== Segment start ==

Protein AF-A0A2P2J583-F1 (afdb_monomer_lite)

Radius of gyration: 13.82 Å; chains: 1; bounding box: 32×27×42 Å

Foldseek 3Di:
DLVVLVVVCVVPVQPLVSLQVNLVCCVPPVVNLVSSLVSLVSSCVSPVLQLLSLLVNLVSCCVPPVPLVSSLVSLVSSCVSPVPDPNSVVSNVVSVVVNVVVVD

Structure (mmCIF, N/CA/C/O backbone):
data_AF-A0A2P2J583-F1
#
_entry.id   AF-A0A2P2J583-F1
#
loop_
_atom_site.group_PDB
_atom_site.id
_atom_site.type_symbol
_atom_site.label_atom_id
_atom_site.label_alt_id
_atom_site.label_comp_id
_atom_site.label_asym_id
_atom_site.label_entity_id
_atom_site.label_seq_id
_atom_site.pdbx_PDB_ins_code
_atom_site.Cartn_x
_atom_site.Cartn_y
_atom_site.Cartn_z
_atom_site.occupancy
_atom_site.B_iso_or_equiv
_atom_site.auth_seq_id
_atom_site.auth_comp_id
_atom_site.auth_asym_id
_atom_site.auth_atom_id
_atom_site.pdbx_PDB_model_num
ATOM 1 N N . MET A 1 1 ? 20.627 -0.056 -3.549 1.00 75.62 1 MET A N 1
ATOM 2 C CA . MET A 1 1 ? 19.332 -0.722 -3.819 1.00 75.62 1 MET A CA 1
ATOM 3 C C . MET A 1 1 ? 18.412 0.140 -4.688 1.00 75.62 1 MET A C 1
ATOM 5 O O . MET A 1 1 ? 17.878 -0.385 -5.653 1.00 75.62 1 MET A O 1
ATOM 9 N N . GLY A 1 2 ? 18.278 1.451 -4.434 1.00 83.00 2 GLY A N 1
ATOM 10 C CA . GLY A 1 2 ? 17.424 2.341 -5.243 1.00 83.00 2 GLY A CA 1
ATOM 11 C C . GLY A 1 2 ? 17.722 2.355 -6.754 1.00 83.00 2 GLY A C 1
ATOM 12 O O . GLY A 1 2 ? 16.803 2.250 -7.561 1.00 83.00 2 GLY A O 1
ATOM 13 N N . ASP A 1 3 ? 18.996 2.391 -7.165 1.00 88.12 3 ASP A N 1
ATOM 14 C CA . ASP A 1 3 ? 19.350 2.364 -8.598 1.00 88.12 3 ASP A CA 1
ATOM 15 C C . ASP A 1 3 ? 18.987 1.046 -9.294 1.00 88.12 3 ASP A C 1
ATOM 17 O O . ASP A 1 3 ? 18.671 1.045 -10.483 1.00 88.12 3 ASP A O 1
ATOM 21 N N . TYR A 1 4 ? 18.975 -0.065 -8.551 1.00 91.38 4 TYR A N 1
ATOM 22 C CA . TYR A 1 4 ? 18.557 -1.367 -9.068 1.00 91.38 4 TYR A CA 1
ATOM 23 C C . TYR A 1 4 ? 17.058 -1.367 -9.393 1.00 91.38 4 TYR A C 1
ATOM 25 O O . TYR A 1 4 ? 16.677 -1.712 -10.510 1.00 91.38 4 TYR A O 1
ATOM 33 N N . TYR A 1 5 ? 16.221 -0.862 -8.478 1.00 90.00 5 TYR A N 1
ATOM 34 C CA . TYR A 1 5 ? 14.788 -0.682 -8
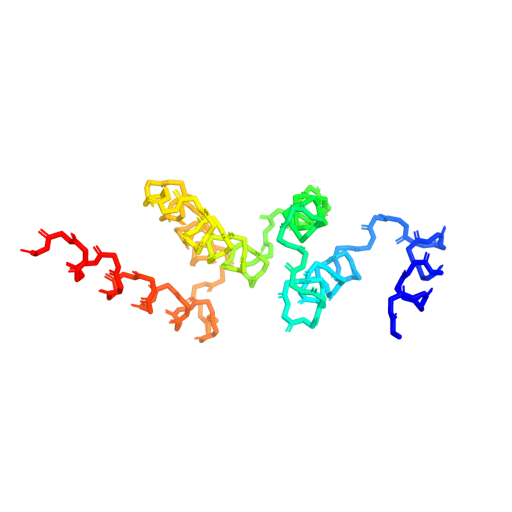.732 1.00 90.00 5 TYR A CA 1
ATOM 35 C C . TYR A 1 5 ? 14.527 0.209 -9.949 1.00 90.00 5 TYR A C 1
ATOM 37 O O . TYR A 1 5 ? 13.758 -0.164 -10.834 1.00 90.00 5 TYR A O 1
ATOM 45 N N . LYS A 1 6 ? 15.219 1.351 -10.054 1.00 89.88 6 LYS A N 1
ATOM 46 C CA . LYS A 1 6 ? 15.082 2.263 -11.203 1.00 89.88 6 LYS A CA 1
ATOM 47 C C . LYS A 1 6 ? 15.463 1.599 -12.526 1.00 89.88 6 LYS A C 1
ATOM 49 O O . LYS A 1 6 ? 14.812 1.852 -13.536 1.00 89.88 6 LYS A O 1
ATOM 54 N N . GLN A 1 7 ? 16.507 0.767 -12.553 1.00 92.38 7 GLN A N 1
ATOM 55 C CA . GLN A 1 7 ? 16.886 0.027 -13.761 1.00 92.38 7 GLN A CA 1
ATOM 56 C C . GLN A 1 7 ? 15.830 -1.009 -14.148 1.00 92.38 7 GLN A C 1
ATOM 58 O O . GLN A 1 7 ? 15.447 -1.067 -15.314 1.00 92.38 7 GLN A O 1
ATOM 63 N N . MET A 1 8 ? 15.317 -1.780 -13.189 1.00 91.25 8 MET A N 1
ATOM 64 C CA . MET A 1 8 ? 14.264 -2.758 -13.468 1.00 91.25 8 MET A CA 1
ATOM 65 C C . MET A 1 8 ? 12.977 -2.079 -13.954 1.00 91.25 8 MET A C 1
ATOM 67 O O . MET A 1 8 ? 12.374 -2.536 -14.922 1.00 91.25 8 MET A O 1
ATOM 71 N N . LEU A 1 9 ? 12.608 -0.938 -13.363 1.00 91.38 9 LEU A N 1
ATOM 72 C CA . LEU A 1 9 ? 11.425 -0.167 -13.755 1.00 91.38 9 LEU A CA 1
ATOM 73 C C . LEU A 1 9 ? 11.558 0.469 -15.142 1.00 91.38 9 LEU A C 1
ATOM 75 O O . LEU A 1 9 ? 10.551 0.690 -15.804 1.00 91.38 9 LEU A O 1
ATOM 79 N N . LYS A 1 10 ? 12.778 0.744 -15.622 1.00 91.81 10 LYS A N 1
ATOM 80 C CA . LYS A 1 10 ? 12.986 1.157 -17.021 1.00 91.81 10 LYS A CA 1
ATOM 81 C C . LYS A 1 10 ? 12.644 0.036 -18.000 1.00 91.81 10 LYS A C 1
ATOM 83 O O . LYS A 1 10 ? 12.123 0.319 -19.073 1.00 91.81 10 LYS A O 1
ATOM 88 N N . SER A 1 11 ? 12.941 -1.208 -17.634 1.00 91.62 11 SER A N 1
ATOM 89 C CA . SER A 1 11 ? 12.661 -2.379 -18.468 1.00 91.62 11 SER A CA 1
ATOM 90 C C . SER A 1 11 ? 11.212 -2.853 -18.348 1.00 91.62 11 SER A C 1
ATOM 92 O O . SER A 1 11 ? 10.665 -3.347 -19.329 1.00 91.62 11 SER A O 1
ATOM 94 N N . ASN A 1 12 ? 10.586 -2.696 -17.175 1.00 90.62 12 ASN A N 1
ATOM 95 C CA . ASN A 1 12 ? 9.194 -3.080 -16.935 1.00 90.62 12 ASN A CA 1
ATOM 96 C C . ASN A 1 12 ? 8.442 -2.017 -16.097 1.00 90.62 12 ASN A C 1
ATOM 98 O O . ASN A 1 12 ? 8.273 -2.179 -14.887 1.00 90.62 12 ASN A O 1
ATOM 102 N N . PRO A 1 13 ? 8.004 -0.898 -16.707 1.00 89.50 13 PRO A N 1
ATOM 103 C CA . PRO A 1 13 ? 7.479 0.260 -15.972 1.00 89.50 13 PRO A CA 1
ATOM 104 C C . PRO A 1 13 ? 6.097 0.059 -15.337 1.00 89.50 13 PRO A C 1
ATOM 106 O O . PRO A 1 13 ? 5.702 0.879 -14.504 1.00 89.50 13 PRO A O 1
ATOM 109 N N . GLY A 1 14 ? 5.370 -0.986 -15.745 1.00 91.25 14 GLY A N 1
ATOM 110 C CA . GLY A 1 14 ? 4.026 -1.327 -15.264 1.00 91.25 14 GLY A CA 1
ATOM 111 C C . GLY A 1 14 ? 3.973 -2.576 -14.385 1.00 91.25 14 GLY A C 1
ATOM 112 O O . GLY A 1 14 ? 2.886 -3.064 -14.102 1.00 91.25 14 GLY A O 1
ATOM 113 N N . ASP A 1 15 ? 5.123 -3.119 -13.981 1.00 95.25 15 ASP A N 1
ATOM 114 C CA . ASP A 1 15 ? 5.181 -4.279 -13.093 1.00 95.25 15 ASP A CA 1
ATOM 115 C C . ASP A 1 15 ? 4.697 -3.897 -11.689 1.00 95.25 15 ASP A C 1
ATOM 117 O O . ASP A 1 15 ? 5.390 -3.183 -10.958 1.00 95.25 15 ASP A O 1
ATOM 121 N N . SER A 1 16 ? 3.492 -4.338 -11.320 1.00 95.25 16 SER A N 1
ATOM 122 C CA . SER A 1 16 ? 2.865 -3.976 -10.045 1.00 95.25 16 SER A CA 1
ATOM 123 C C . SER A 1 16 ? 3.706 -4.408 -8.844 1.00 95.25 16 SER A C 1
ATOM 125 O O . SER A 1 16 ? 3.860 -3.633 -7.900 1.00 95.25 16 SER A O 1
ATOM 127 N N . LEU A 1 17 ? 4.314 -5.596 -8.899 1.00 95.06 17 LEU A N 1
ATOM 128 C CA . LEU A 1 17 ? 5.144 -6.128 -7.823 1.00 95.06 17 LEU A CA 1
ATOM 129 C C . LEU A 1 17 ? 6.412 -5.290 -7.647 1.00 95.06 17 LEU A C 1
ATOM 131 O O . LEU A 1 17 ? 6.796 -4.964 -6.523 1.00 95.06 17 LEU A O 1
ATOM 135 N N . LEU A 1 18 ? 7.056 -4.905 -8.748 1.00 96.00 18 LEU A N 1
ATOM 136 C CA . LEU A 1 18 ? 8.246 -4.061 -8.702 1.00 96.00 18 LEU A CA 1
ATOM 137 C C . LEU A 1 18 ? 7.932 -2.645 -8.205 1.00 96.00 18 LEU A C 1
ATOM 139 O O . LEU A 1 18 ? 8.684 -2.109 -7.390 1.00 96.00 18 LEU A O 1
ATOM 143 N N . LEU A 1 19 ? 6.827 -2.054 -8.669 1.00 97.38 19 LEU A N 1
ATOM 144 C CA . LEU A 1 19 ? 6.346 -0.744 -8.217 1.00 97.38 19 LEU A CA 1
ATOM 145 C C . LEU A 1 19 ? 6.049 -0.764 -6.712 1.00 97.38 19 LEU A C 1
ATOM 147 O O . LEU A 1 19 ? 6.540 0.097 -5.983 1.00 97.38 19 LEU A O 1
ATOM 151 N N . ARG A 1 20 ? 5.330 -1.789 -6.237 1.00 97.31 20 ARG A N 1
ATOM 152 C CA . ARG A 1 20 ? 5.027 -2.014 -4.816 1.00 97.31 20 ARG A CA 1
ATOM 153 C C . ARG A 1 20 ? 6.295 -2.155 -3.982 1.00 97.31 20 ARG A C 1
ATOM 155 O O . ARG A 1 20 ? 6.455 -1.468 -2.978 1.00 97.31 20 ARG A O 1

== Segment end ==

**TASK OBJECTIVE:** Please return only the lines above, starting at the line that has "ATOM 122 C CA" and ending at the line that has "ATOM 131 O O", keeping both and leaving each one unchanged.

**ANSWER TO THIS PROBLEM:**
ATOM 122 C CA . SER A 1 16 ? 2.865 -3.976 -10.045 1.00 95.25 16 SER A CA 1
ATOM 123 C C . SER A 1 16 ? 3.706 -4.408 -8.844 1.00 95.25 16 SER A C 1
ATOM 125 O O . SER A 1 16 ? 3.860 -3.633 -7.900 1.00 95.25 16 SER A O 1
ATOM 127 N N . LEU A 1 17 ? 4.314 -5.596 -8.899 1.00 95.06 17 LEU A N 1
ATOM 128 C CA . LEU A 1 17 ? 5.144 -6.128 -7.823 1.00 95.06 17 LEU A CA 1
ATOM 129 C C . LEU A 1 17 ? 6.412 -5.290 -7.647 1.00 95.06 17 LEU A C 1
ATOM 131 O O . LEU A 1 17 ? 6.796 -4.964 -6.523 1.00 95.06 17 LEU A O 1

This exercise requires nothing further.